Data, Marketing, and Supply-chains: Insight from the IBM Smarter Commerce Conference

Envisioning your role within a larger context opens up possibilities. “Marketing” is mostly an internal work categorization. So, why limit your vision to marketing’s traditional box? The IBM Smarter Commerce conference is unique. It isn’t really a marketing conference. Instead, marketing is placed within the context of the overall commercial supply chain – a view I support.

Customers do not readily distinguish interactions from specific company departments.  IBM says that 74% of customers regard the post-purchase experience (such as retail fulfillment, or the cost of service in technology purchases) as critical in vendor selection. What possibilities open up when marketers with this broader supply-chain vision – and access to supply-chain data – start applying these tools to modern marketing? Here are a few insights I picked up from the early experts at the IBM Smarter Commerce conference.

  • Marketing works better when delivered as a service. “Marketing should be so helpful that customers would be willing to pay for it,” said Jay Baer, event MC and author of the new book, Youtility. Baer says that your competition for attention isn’t just businesses like you but everyone! Only if you are useful will the customer keep you close. Among the interesting case studies of marketing-as-a-service highlighted at the event was insurance company USAA. USAA provides customers with an “auto circle experience“.  Although they do not sell autos, USAA offer buyers free services at each step of the car-buying process: research on cars, auto evaluation tools, and various purchasing services.  Once USAA builds trust, then they offer their for-profit insurance services. USAA’s extensive database of car ownership and usage stats directs them when to promote these services thus stimulating purchases. My take-away: Think beyond your own product and even outside of your own company. Offer services that customers will view as unexpected but delightful and highly useful.

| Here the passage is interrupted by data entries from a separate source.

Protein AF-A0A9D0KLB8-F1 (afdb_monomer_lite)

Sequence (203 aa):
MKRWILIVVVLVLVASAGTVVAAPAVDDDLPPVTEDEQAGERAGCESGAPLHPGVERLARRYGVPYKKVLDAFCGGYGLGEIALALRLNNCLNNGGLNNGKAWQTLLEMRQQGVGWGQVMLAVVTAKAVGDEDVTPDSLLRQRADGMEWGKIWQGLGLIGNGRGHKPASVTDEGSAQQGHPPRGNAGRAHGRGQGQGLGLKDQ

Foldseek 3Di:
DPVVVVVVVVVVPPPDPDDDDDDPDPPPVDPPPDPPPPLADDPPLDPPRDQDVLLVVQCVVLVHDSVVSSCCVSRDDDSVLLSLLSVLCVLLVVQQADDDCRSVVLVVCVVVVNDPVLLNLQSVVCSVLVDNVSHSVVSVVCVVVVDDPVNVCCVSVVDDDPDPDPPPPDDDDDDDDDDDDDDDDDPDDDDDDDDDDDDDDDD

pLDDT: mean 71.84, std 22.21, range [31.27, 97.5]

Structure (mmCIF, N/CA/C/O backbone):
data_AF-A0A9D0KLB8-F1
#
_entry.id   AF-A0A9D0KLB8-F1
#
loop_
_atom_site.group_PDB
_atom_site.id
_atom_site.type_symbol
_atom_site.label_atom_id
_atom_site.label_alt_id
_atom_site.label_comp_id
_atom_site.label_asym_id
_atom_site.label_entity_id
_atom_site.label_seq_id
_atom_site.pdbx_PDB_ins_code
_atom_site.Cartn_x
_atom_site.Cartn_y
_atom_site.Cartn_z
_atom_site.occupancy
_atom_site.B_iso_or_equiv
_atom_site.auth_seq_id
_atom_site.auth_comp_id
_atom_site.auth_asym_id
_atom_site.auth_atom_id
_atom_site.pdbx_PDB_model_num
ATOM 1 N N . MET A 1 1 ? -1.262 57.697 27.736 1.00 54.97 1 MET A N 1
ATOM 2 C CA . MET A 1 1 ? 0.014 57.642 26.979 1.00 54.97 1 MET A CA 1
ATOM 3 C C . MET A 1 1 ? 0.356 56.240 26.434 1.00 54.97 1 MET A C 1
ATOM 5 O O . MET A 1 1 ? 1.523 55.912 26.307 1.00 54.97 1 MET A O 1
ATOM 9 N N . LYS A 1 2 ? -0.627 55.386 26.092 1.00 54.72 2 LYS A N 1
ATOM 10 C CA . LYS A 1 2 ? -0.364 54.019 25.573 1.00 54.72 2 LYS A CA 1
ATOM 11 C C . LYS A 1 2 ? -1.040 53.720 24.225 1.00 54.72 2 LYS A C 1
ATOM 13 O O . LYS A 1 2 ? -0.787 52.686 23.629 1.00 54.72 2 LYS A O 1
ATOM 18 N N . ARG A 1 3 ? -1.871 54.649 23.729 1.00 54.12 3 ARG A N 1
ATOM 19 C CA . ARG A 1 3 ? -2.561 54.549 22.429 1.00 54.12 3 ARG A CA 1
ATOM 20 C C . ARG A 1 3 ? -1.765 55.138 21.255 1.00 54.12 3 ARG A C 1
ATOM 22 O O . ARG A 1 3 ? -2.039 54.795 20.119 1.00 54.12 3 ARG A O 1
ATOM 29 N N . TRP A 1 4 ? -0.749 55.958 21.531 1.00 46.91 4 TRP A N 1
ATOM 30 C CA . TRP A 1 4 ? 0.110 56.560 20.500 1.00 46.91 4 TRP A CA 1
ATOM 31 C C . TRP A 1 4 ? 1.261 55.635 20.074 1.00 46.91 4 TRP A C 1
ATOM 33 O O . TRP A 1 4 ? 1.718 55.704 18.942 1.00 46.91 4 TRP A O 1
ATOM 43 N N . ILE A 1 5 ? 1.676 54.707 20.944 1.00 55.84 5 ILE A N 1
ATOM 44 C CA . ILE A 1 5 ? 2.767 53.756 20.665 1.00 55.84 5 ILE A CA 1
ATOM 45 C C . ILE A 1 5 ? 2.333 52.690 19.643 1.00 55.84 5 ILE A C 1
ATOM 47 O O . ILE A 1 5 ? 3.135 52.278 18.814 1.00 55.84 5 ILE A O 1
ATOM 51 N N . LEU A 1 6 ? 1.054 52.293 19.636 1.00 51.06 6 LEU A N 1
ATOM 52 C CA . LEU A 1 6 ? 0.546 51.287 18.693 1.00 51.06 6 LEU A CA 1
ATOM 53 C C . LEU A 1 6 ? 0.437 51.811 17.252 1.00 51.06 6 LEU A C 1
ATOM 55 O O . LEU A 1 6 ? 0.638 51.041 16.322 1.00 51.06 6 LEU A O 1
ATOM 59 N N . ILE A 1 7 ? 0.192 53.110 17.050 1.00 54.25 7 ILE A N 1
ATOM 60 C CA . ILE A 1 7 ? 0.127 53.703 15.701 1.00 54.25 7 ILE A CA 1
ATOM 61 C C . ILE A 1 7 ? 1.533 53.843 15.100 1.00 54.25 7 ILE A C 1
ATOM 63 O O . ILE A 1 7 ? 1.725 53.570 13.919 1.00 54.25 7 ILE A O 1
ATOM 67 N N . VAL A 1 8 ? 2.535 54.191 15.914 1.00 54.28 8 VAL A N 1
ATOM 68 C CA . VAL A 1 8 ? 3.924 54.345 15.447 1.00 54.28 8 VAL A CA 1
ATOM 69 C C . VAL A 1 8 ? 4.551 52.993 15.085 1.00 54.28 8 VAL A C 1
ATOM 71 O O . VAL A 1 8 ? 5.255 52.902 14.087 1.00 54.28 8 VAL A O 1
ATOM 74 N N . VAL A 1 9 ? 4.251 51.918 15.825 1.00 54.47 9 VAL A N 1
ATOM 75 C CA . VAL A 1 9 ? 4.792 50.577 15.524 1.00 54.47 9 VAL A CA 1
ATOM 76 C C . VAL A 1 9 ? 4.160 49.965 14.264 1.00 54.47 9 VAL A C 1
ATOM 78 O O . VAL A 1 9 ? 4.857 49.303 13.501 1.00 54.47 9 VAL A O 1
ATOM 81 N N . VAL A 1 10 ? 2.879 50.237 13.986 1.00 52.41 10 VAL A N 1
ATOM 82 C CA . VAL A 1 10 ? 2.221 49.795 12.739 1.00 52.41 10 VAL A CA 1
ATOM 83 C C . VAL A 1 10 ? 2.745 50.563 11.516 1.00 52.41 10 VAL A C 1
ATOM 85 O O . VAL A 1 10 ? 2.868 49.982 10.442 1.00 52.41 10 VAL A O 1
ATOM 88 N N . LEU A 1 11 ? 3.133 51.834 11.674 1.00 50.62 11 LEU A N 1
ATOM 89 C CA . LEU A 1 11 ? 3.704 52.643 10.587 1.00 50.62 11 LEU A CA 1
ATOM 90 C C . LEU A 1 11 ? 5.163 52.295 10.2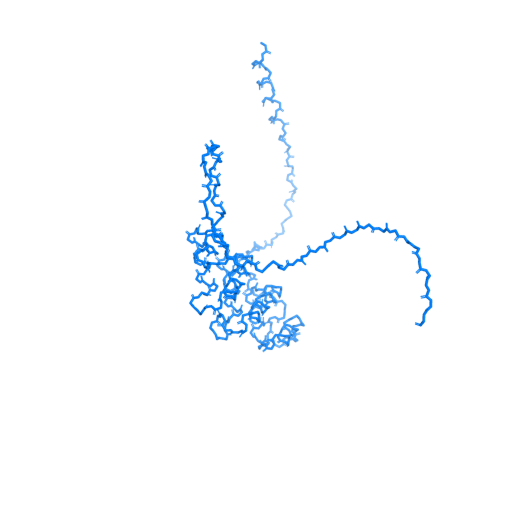42 1.00 50.62 11 LEU A C 1
ATOM 92 O O . LEU A 1 11 ? 5.580 52.510 9.108 1.00 50.62 11 LEU A O 1
ATOM 96 N N . VAL A 1 12 ? 5.934 51.731 11.176 1.00 50.69 12 VAL A N 1
ATOM 97 C CA . VAL A 1 12 ? 7.351 51.373 10.946 1.00 50.69 12 VAL A CA 1
ATOM 98 C C . VAL A 1 12 ? 7.520 50.035 10.205 1.00 50.69 12 VAL A C 1
ATOM 100 O O . VAL A 1 12 ? 8.561 49.804 9.598 1.00 50.69 12 VAL A O 1
ATOM 103 N N . LEU A 1 13 ? 6.502 49.169 10.162 1.00 50.56 13 LEU A N 1
ATOM 104 C CA . LEU A 1 13 ? 6.598 47.850 9.512 1.00 50.56 13 LEU A CA 1
ATOM 105 C C . LEU A 1 13 ? 6.283 47.831 8.002 1.00 50.56 13 LEU A C 1
ATOM 107 O O . LEU A 1 13 ? 6.443 46.789 7.374 1.00 50.56 13 LEU A O 1
ATOM 111 N N . VAL A 1 14 ? 5.876 48.952 7.395 1.00 56.84 14 VAL A N 1
ATOM 112 C CA . VAL A 1 14 ? 5.461 48.999 5.971 1.00 56.84 14 VAL A CA 1
ATOM 113 C C . VAL A 1 14 ? 6.595 49.410 5.010 1.00 56.84 14 VAL A C 1
ATOM 115 O O . VAL A 1 14 ? 6.429 49.375 3.796 1.00 56.84 14 VAL A O 1
ATOM 118 N N . ALA A 1 15 ? 7.795 49.733 5.498 1.00 57.12 15 ALA A N 1
ATOM 119 C CA . ALA A 1 15 ? 8.897 50.203 4.650 1.00 57.12 15 ALA A CA 1
ATOM 120 C C . ALA A 1 15 ? 9.981 49.137 4.414 1.00 57.12 15 ALA A C 1
ATOM 122 O O . ALA A 1 15 ? 11.125 49.287 4.833 1.00 57.12 15 ALA A O 1
ATOM 123 N N . SER A 1 16 ? 9.640 48.055 3.716 1.00 59.56 16 SER A N 1
ATOM 124 C CA . SER A 1 16 ? 10.649 47.233 3.025 1.00 59.56 16 SER A CA 1
ATOM 125 C C . SER A 1 16 ? 10.117 46.696 1.696 1.00 59.56 16 SER A C 1
ATOM 127 O O . SER A 1 16 ? 10.124 45.503 1.418 1.00 59.56 16 SER A O 1
ATOM 129 N N . ALA A 1 17 ? 9.675 47.613 0.833 1.00 59.06 17 ALA A N 1
ATOM 130 C CA . ALA A 1 17 ? 9.625 47.349 -0.599 1.00 59.06 17 ALA A CA 1
ATOM 131 C C . ALA A 1 17 ? 11.056 47.459 -1.151 1.00 59.06 17 ALA A C 1
ATOM 133 O O . ALA A 1 17 ? 11.504 48.529 -1.557 1.00 59.06 17 ALA A O 1
ATOM 134 N N . GLY A 1 18 ? 11.805 46.356 -1.104 1.00 54.69 18 GLY A N 1
ATOM 135 C CA . GLY A 1 18 ? 13.010 46.218 -1.914 1.00 54.69 18 GLY A CA 1
ATOM 136 C C . GLY A 1 18 ? 12.600 46.155 -3.382 1.00 54.69 18 GLY A C 1
ATOM 137 O O . GLY A 1 18 ? 11.836 45.277 -3.777 1.00 54.69 18 GLY A O 1
ATOM 138 N N . THR A 1 19 ? 13.071 47.094 -4.196 1.00 61.03 19 THR A N 1
ATOM 139 C CA . THR A 1 19 ? 12.932 47.026 -5.653 1.00 61.03 19 THR A CA 1
ATOM 140 C C . THR A 1 19 ? 13.747 45.850 -6.178 1.00 61.03 19 THR A C 1
ATOM 142 O O . THR A 1 19 ? 14.977 45.887 -6.161 1.00 61.03 19 THR A O 1
ATOM 145 N N . VAL A 1 20 ? 13.061 44.811 -6.652 1.00 55.56 20 VAL A N 1
ATOM 146 C CA . VAL A 1 20 ? 13.668 43.757 -7.468 1.00 55.56 20 VAL A CA 1
ATOM 147 C C . VAL A 1 20 ? 13.958 44.367 -8.839 1.00 55.56 20 VAL A C 1
ATOM 149 O O . VAL A 1 20 ? 13.037 44.683 -9.588 1.00 55.56 20 VAL A O 1
ATOM 152 N N . VAL A 1 21 ? 15.235 44.586 -9.156 1.00 56.75 21 VAL A N 1
ATOM 153 C CA . VAL A 1 21 ? 15.659 44.915 -10.522 1.00 56.75 21 VAL A CA 1
ATOM 154 C C . VAL A 1 21 ? 15.579 43.628 -11.335 1.00 56.75 21 VAL A C 1
ATOM 156 O O . VAL A 1 21 ? 16.291 42.667 -11.049 1.00 56.75 21 VAL A O 1
ATOM 159 N N . ALA A 1 22 ? 14.686 43.605 -12.322 1.00 52.31 22 ALA A N 1
ATOM 160 C CA . ALA A 1 22 ? 14.639 42.549 -13.319 1.00 52.31 22 ALA A CA 1
ATOM 161 C C . ALA A 1 22 ? 15.969 42.526 -14.091 1.00 52.31 22 ALA A C 1
ATOM 163 O O . ALA A 1 22 ? 16.392 43.544 -14.643 1.00 52.31 22 ALA A O 1
ATOM 164 N N . ALA A 1 23 ? 16.631 41.370 -14.108 1.00 57.62 23 ALA A N 1
ATOM 165 C CA . ALA A 1 23 ? 17.707 41.100 -15.052 1.00 57.62 23 ALA A CA 1
ATOM 166 C C . ALA A 1 23 ? 17.133 41.106 -16.485 1.00 57.62 23 ALA A C 1
ATOM 168 O O . ALA A 1 23 ? 15.970 40.728 -16.660 1.00 57.62 23 ALA A O 1
ATOM 169 N N . PRO A 1 24 ? 17.898 41.544 -17.504 1.00 47.53 24 PRO A N 1
ATOM 170 C CA . PRO A 1 24 ? 17.432 41.500 -18.884 1.00 47.53 24 PRO A CA 1
ATOM 171 C C . PRO A 1 24 ? 17.108 40.057 -19.273 1.00 47.53 24 PRO A C 1
ATOM 173 O O . PRO A 1 24 ? 17.872 39.140 -18.967 1.00 47.53 24 PRO A O 1
ATOM 176 N N . ALA A 1 25 ? 15.954 39.888 -19.918 1.00 50.50 25 ALA A N 1
ATOM 177 C CA . ALA A 1 25 ? 15.499 38.628 -20.474 1.00 50.50 25 ALA A CA 1
ATOM 178 C C . ALA A 1 25 ? 16.585 38.064 -21.395 1.00 50.50 25 ALA A C 1
ATOM 180 O O . ALA A 1 25 ? 16.930 38.658 -22.415 1.00 50.50 25 ALA A O 1
ATOM 181 N N . VAL A 1 26 ? 17.154 36.936 -20.983 1.00 49.97 26 VAL A N 1
ATOM 182 C CA . VAL A 1 26 ? 17.803 36.019 -21.906 1.00 49.97 26 VAL A CA 1
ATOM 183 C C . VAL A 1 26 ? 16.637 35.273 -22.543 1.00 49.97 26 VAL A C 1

  • Personalization must actually benefit the customer. People do want personalization and will go to some effort to get it. But people like personalization only if it benefits them. If it only benefits you or if it has unintended consequences, personalization will backfire. Big, powerful, data engines can do really horrible things to people if you aren’t careful. A major retailer explained to me how data elements have differing degrees of confidence. You will know some things for sure (maybe a person’s age), but many more things are merely estimates. This retailer used to send hyper-personalized emails (13 million variations!) But this resulted in frantic calls such as, “Did my identity get stolen? You know everything about me, but I didn’t buy this!” The combination of highly accurate data mixed with the semi-accurate can spook people. Now this retailer sends only 10 versions of their campaign.

  • Every interaction is a link within the context of a communication supply-chain. Don’t look at each discrete message, or even each campaign, as a unique event with a direct link to the end result. Marketing is not a candy machine. Instead, view each as a link in a chain of events each of which leads to other actions.  The most important data attribution task is to discover that chain– what activity in which order and through which messaging channel tends to lead to another event. For example, social media tends to drive to search rather than directly to your website.  Mobile scanning tends to drive buyers to a physical store or to a desktop purchase. 

Managing your marketing as an element in a supply-chain will not be easy. Some of the challenges include delivering on true omnichannel capability, inconsistent fulfillment of content, inconsistent service delivery, and gaining visibility across the customer interactions.  However, this vision brings you closer to the customer’s point-of-view and thus opens up more possibilities for competitive differentiation and revenue success.